In a bag there are three kinds of marbles.

We have an Initial Collection(IC) of red(R), blue(B) and green(G) marbles in the ratio of 2:3:7 respectively. Some of G have to be taken out and some R and B added in a manner that results in a Final Collection(FC) with a ratio of R:B:G=4:5:9. Also, this has to be done so that the minimum number of R is added.The possible total number of marbles in IC are (a) 12 (R-2, B-3 & G-7), (b) 24 (R-4, B-6, G-14), (c) 36 (R-6,B-9 & G-21)..... and so on. Similarly, the possible total numbers of FC are (a)18 (R-4, B-5 &G-9), (b) 36 (R-8, B-10 & G-18)... and so on. Now the trick is to choose a total number of IC that will enable us to take out a certain number of G and put in some R and B so that the ratio of FC is R:B:G=4:5:9. You will find that the IC quantity that will enable us to to do this (i.e. get the required ratio in FC) and, at the same time, ensure that the minimum quantity of R is put in is 36 (the LCM of the minimum combinations of IC and FC: 12 and 18). So IC quantity is 36: R-6, B-9 & G-21). We can then take out 3 green marbles and put in 1 blue marble and 2 red marbles which will give us an FC of R-8, B-10 and G-18 which is in the required ratio of 4:5:9. So answer is E.

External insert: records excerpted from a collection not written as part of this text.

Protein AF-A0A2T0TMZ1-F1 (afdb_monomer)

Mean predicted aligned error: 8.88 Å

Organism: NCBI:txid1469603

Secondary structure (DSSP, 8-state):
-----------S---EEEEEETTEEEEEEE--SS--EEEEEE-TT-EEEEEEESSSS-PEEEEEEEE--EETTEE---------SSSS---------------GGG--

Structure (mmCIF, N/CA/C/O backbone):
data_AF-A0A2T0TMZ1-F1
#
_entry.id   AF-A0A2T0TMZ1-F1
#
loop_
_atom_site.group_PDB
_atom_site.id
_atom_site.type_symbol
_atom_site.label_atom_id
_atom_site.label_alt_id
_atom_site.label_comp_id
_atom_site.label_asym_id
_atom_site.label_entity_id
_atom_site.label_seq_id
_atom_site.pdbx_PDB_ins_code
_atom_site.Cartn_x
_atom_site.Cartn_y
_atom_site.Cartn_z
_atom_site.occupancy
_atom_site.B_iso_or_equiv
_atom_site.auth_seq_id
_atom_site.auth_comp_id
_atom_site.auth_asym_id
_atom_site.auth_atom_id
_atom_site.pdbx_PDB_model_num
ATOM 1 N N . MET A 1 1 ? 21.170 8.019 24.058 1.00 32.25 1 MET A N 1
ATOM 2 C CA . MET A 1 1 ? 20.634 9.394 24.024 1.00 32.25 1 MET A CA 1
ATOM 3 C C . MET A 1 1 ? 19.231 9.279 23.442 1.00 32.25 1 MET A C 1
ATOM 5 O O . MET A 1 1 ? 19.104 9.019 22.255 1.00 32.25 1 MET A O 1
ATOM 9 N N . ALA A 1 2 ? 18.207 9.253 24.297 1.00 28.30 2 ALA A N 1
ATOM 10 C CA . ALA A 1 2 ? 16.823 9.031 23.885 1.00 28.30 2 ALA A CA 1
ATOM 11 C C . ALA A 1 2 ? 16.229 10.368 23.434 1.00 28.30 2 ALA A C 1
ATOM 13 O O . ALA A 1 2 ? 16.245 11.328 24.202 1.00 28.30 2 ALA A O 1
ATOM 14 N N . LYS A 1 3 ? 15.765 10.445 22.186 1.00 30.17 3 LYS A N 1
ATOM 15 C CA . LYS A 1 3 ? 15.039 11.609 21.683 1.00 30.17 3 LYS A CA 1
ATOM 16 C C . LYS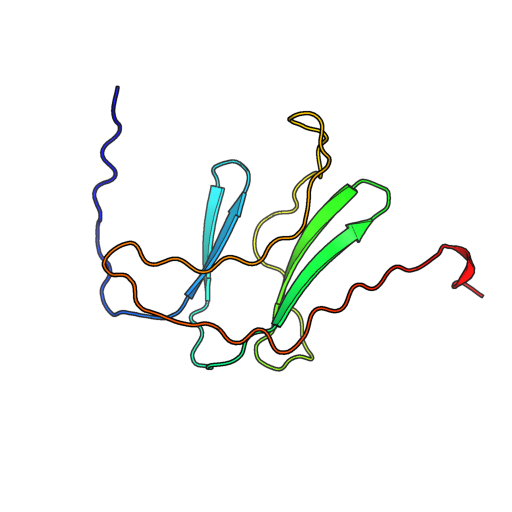 A 1 3 ? 13.561 11.359 21.974 1.00 30.17 3 LYS A C 1
ATOM 18 O O . LYS A 1 3 ? 12.938 10.517 21.336 1.00 30.17 3 LYS A O 1
ATOM 23 N N . SER A 1 4 ? 13.053 12.015 23.009 1.00 34.00 4 SER A N 1
ATOM 24 C CA . SER A 1 4 ? 11.629 12.105 23.314 1.00 34.00 4 SER A CA 1
ATOM 25 C C . SER A 1 4 ? 10.932 12.809 22.150 1.00 34.00 4 SER A C 1
ATOM 27 O O . SER A 1 4 ? 11.230 13.965 21.858 1.00 34.00 4 SER A O 1
ATOM 29 N N . ILE A 1 5 ? 10.061 12.088 21.448 1.00 42.34 5 ILE A N 1
ATOM 30 C CA . ILE A 1 5 ? 9.088 12.686 20.537 1.00 42.34 5 ILE A CA 1
ATOM 31 C C . ILE A 1 5 ? 7.931 13.132 21.423 1.00 42.34 5 ILE A C 1
ATOM 33 O O . ILE A 1 5 ? 7.243 12.300 22.016 1.00 42.34 5 ILE A O 1
ATOM 37 N N . GLU A 1 6 ? 7.783 14.444 21.582 1.00 37.12 6 GLU A N 1
ATOM 38 C CA . GLU A 1 6 ? 6.595 15.024 22.192 1.00 37.12 6 GLU A CA 1
ATOM 39 C C . GLU A 1 6 ? 5.421 14.790 21.234 1.00 37.12 6 GLU A C 1
ATOM 41 O O . GLU A 1 6 ? 5.464 15.161 20.062 1.00 37.12 6 GLU A O 1
ATOM 46 N N . LEU A 1 7 ? 4.413 14.066 21.722 1.00 42.97 7 LEU A N 1
ATOM 47 C CA . LEU A 1 7 ? 3.146 13.827 21.040 1.00 42.97 7 LEU A CA 1
ATOM 48 C C . LEU A 1 7 ? 2.328 15.123 21.088 1.00 42.97 7 LEU A C 1
ATOM 50 O O . LEU A 1 7 ? 1.431 15.259 21.918 1.00 42.97 7 LEU A O 1
ATOM 54 N N . GLU A 1 8 ? 2.663 16.086 20.234 1.00 40.56 8 GLU A N 1
ATOM 55 C CA . GLU A 1 8 ? 1.802 17.243 19.987 1.00 40.56 8 GLU A CA 1
ATOM 56 C C . GLU A 1 8 ? 0.646 16.842 19.053 1.00 40.56 8 GLU A C 1
ATOM 58 O O . GLU A 1 8 ? 0.843 16.409 17.918 1.00 40.56 8 GLU A O 1
ATOM 63 N N . ASP A 1 9 ? -0.564 16.975 19.602 1.00 39.53 9 ASP A N 1
ATOM 64 C CA . ASP A 1 9 ? -1.865 17.111 18.943 1.00 39.53 9 ASP A CA 1
ATOM 65 C C . ASP A 1 9 ? -2.332 16.013 17.970 1.00 39.53 9 ASP A C 1
ATOM 67 O O . ASP A 1 9 ? -2.218 16.119 16.750 1.00 39.53 9 ASP A O 1
ATOM 71 N N . ILE A 1 10 ? -3.064 15.024 18.502 1.00 47.25 10 ILE A N 1
ATOM 72 C CA . ILE A 1 10 ? -4.075 14.295 17.715 1.00 47.25 10 ILE A CA 1
ATOM 73 C C . ILE A 1 10 ? -5.461 14.726 18.197 1.00 47.25 10 ILE A C 1
ATOM 75 O O . ILE A 1 10 ? -6.111 14.079 19.018 1.00 47.25 10 ILE A O 1
ATOM 79 N N . THR A 1 11 ? -5.899 15.867 17.678 1.00 42.78 11 THR A N 1
ATOM 80 C CA . THR A 1 11 ? -7.306 16.255 17.627 1.00 42.78 11 THR A CA 1
ATOM 81 C C . THR A 1 11 ? -8.026 15.340 16.624 1.00 42.78 11 THR A C 1
ATOM 83 O O . THR A 1 11 ? -7.637 15.244 15.467 1.00 42.78 11 THR A O 1
ATOM 86 N N . GLU A 1 12 ? -9.053 14.634 17.110 1.00 46.34 12 GLU A N 1
ATOM 87 C CA . GLU A 1 12 ? -9.900 13.642 16.420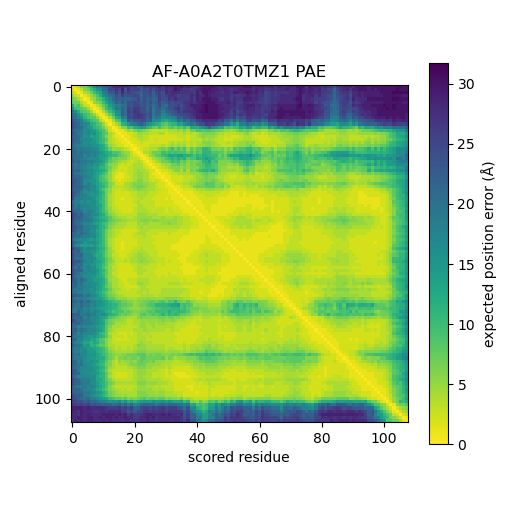 1.00 46.34 12 GLU A CA 1
ATOM 88 C C . GLU A 1 12 ? -9.206 12.393 15.829 1.00 46.34 12 GLU A C 1
ATOM 90 O O . GLU A 1 12 ? -8.318 12.443 14.982 1.00 46.34 12 GLU A O 1
ATOM 95 N N . SER A 1 13 ? -9.691 11.214 16.240 1.00 61.41 13 SER A N 1
ATOM 96 C CA . SER A 1 13 ? -9.290 9.915 15.685 1.00 61.41 13 SER A CA 1
ATOM 97 C C . SER A 1 13 ? -9.768 9.785 14.236 1.00 61.41 13 SER A C 1
ATOM 99 O O . SER A 1 13 ? -10.852 9.275 13.946 1.00 61.41 13 SER A O 1
ATOM 101 N N . CYS A 1 14 ? -8.967 10.291 13.304 1.00 66.50 14 CYS A N 1
ATOM 102 C CA . CYS A 1 14 ? -9.206 10.140 11.880 1.00 66.50 14 CYS A CA 1
ATOM 103 C C . CYS A 1 14 ? -8.378 8.961 11.350 1.00 66.50 14 CYS A C 1
ATOM 105 O O . CYS A 1 14 ? -7.162 8.914 11.539 1.00 66.50 14 CYS A O 1
ATOM 107 N N . LYS A 1 15 ? -9.014 8.005 10.656 1.00 86.81 15 LYS A N 1
ATOM 108 C CA . LYS A 1 15 ? -8.290 6.958 9.911 1.00 86.81 15 LYS A CA 1
ATOM 109 C C . LYS A 1 15 ? -7.502 7.634 8.797 1.00 86.81 15 LYS A C 1
ATOM 111 O O . LYS A 1 15 ? -8.098 8.308 7.959 1.00 86.81 15 LYS A O 1
ATOM 116 N N . ARG A 1 16 ? -6.186 7.456 8.760 1.00 90.00 16 ARG A N 1
ATOM 117 C CA . ARG A 1 16 ? -5.324 8.112 7.771 1.00 90.00 16 ARG A CA 1
ATOM 118 C C . ARG A 1 16 ? -4.344 7.136 7.158 1.00 90.00 16 ARG A C 1
ATOM 120 O O . ARG A 1 16 ? -3.930 6.170 7.791 1.00 90.00 16 ARG A O 1
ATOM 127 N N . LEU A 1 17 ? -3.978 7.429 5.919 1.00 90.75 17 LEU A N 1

P.S. You can also start with multiples of 36 as the IC quantity and do the needed removal and addition to get FC in the required ratio but in that case you would end up having to add more that 2 red marbles. For example, if you start with an IC quantity of 72 (R-12, B-18 & G-42) and remove 6 green marbles you would have to add 2 blue marbles and 4 red marbles to get the required FC ratio. So, in order to find the minimum possible number of red marbles to be added you have to assume that IC quantity is the LCM of the minimum possible quantities of IC and FC as dictated by their respective ratios.

SUMMARY:
In order to solve this and similar problems simply figure out the minimum quantities for IC and FC, calculate the LCM of these two numbers, take that as the IC and work from there.

OFFICIAL EXPLANATION


Let the initial number of red, blue and green marbles be \(2x, 3x\) and \(7x\) respectively and the final number of red, blue and green marbles be \(4y, 5y\) and \(9y\) respectively

We know that the number of green marbles has decreased and so, \(7x>9y\) or \(x>\frac{9y}{7}\)

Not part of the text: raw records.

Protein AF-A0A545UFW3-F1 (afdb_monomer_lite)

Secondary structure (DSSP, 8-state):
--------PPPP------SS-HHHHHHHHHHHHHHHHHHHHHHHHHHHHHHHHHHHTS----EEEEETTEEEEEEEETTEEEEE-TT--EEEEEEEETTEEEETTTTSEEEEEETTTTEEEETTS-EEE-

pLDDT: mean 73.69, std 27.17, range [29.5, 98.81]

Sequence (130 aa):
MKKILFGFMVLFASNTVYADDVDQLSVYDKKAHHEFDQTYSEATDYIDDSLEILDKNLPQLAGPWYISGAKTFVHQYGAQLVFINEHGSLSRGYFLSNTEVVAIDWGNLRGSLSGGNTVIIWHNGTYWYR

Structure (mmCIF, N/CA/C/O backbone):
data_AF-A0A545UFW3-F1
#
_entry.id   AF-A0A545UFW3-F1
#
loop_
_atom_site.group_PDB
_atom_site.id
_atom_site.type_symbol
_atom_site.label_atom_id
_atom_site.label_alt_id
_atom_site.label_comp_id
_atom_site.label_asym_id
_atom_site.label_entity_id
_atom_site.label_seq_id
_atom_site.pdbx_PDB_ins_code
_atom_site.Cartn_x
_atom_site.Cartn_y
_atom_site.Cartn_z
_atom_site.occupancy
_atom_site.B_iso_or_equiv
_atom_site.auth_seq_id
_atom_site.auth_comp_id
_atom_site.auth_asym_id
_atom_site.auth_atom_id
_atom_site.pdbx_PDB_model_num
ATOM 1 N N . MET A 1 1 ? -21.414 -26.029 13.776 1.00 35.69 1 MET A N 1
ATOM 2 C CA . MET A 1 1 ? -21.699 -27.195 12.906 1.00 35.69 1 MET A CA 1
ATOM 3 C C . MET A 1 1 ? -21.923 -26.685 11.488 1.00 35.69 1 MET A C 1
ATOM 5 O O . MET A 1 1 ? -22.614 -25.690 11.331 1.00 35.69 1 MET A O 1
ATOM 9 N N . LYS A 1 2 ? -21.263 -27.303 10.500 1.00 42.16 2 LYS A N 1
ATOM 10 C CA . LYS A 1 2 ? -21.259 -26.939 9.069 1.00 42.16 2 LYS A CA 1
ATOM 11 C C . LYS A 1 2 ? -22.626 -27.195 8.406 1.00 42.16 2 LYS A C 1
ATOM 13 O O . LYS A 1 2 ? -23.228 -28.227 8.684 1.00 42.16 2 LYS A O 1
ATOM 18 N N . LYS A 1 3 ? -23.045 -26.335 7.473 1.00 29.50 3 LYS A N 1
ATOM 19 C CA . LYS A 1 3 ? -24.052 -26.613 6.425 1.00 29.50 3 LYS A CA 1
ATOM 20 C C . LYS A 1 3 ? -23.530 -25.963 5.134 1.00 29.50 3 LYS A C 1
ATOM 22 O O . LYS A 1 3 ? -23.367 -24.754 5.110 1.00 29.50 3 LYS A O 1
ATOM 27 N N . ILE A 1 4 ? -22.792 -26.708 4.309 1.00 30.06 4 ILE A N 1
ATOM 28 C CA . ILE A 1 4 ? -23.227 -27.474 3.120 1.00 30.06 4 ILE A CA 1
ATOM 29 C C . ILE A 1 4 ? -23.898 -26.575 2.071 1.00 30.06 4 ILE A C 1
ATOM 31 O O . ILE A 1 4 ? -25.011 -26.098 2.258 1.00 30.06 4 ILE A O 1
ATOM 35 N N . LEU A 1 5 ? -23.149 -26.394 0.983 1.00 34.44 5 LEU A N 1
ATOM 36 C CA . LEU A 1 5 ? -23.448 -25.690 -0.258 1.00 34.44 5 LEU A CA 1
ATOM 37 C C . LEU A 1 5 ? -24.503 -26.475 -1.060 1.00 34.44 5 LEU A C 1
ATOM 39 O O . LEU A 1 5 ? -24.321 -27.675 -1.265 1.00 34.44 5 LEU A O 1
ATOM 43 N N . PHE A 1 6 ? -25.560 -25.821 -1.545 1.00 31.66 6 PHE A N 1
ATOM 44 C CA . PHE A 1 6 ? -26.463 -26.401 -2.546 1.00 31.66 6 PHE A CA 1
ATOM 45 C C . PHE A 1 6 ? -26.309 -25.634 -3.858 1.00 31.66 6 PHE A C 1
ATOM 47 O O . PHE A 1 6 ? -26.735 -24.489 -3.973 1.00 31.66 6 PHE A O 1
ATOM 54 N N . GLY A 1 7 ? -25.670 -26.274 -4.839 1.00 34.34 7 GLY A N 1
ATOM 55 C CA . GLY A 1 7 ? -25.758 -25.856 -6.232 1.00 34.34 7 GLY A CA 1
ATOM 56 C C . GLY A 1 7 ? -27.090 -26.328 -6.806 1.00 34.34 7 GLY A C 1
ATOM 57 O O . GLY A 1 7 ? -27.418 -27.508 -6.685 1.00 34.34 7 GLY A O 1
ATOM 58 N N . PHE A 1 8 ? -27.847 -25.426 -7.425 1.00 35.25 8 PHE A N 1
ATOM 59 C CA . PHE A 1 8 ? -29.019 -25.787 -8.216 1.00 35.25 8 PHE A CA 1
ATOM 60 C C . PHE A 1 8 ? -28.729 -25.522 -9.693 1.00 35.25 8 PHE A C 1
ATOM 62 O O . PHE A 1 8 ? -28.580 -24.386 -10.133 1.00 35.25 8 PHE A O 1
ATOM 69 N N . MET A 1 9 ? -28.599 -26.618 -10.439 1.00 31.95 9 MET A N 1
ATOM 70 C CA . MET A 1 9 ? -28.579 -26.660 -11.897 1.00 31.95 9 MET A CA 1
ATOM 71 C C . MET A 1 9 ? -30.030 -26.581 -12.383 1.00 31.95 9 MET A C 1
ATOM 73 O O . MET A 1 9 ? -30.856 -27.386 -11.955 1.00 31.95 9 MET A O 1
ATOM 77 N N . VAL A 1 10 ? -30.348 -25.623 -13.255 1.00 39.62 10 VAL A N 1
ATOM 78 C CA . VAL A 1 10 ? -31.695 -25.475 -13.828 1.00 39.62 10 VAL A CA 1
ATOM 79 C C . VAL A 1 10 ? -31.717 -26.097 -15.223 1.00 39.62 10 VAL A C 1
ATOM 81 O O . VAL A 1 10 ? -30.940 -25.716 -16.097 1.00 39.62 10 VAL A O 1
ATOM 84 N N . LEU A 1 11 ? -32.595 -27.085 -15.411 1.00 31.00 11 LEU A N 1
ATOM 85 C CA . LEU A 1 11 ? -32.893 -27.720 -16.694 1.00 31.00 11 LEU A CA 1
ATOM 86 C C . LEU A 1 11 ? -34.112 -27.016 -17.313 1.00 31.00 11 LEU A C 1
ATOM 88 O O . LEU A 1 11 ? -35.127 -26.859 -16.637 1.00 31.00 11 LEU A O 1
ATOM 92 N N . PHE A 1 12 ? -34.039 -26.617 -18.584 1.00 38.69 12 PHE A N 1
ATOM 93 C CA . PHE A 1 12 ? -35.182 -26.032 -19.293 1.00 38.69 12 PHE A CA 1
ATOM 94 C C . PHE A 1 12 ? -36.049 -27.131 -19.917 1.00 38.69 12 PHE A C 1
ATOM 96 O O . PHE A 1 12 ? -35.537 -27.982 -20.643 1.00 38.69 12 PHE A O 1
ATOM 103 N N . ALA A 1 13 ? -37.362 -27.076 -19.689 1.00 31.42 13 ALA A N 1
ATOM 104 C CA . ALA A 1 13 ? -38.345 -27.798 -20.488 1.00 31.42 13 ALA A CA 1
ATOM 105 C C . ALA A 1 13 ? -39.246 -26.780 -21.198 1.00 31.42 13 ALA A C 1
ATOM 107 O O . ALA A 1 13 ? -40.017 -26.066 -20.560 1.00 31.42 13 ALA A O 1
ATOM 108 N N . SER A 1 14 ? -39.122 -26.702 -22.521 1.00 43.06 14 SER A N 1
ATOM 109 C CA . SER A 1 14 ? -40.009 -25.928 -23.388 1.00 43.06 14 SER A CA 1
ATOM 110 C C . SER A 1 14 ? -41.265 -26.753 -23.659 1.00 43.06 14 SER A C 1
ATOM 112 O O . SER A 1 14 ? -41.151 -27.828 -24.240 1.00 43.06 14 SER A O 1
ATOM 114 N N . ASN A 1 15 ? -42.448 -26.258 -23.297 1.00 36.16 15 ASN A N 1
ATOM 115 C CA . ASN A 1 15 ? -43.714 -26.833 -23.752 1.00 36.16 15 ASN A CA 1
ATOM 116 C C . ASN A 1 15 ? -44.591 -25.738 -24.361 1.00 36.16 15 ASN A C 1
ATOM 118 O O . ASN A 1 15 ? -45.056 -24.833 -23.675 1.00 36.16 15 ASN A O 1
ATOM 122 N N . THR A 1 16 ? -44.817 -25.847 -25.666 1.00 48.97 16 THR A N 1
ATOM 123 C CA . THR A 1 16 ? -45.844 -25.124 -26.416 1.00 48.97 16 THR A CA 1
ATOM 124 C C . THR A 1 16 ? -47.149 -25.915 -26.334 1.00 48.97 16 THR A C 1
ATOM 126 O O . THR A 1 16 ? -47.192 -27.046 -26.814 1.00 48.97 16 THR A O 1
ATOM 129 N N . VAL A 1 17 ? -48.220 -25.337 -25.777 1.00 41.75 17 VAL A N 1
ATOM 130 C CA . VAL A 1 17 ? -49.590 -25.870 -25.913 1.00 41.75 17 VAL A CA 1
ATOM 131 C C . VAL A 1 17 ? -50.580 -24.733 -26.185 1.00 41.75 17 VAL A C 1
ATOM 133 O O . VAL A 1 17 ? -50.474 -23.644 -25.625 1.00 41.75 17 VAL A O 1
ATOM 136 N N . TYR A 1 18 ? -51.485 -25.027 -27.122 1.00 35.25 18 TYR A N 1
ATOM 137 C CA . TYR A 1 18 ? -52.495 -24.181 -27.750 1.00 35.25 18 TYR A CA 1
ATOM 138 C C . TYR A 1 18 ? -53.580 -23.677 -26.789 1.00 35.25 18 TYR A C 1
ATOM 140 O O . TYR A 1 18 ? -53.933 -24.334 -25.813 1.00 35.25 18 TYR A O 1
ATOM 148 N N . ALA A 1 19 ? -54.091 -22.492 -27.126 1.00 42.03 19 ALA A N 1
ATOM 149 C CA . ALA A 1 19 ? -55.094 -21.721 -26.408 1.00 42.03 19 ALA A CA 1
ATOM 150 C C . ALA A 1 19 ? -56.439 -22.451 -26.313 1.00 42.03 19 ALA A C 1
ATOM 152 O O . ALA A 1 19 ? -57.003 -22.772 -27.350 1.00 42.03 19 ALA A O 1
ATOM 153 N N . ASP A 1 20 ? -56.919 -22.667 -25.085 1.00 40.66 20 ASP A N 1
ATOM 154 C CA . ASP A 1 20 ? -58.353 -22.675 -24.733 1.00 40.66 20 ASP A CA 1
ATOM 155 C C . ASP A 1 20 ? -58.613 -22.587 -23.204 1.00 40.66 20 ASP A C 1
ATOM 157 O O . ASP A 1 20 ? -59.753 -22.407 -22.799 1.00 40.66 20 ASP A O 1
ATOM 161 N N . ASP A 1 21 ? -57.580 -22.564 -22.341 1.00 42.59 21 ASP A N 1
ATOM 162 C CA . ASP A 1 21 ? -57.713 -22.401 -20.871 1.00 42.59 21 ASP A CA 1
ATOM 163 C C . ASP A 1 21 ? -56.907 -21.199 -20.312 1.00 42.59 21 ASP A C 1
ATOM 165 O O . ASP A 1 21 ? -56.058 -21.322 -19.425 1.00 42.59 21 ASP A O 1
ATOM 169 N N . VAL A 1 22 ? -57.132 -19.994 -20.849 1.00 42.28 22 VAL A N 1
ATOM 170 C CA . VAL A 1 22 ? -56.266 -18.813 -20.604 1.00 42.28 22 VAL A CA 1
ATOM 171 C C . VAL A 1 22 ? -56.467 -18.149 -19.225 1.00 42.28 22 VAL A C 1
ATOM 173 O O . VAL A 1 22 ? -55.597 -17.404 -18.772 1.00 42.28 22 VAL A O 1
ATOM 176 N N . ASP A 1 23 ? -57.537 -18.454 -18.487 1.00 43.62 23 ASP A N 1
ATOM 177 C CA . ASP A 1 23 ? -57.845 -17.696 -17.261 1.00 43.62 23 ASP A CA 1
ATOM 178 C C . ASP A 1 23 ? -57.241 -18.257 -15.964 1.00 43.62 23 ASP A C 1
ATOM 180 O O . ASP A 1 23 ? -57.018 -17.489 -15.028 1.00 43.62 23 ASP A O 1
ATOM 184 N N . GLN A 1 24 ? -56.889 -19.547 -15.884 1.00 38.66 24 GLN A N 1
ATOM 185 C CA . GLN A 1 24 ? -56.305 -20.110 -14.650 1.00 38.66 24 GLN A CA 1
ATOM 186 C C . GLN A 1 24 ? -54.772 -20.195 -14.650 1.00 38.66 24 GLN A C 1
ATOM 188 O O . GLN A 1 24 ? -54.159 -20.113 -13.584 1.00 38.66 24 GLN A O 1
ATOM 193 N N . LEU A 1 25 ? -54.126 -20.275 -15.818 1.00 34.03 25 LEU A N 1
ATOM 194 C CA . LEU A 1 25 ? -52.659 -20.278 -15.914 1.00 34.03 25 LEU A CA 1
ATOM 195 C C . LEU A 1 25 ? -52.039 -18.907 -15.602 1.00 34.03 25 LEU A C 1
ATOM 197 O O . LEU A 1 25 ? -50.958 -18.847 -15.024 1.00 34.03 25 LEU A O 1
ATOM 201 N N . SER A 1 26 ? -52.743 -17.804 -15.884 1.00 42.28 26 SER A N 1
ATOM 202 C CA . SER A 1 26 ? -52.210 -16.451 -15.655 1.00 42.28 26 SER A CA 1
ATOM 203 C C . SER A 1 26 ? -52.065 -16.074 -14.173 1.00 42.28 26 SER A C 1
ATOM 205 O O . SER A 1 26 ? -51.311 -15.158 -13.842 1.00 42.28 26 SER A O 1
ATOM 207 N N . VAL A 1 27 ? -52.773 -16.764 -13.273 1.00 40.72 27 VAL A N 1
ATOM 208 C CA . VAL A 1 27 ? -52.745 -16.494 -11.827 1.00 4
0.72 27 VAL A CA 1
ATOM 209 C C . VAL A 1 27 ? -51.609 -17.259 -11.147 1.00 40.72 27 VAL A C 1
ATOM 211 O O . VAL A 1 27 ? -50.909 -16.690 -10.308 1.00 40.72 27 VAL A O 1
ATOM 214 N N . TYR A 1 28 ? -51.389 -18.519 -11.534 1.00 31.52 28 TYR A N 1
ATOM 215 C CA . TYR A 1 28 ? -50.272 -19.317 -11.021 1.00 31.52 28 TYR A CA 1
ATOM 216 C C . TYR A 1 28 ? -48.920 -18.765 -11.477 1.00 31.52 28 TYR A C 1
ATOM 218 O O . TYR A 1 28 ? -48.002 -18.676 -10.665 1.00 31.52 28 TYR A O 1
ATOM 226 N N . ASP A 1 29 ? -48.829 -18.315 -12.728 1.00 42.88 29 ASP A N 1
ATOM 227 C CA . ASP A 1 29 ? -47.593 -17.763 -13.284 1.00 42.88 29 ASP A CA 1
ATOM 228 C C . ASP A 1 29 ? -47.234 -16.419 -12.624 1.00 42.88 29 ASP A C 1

We also know that the number of red and blue marbles have increased. So, \(4y>2x\) or \(x<2y\) and \(5y>3x\) or \(x<\frac{5y}{3}\)

Combining the three equations we get \(\frac{9y}{7}<x<\frac{5y}{3}\)

For minimizing the number of red marbles, we have to minimize \(4y-2x\) or \(2(2y-x)\)

Hence, we have to minimize \(2y-x\) subject to the constraints \(\frac{9y}{7}<x<\frac{5y}{3}\)

We know that \(x\) and \(y\) have to be integers.

For \(y=1\), we have \(\frac{9}{7}<x<\frac{5}{3}\)

There is no integer value for \(x\) in this range

For \(y=2\), we have \(\frac{18}{7}<x<\frac{10}{3}\) and so \(x\) can be \(3\)

Therefore \(y=2, x=3\) are the values at which the number of additional red marbles is minimized.

Hence the minimum number of red marbles that were added \(= (4*2)-(2*3) = 2\)

Answer is (E)

Oops!! I read the question wrongly, still got the right answer. :P

nick1816

I don't think anyone's gonna complain about having that kind of luck on the big day

Hi! Is there another explanation? I am really confused by the inequality method.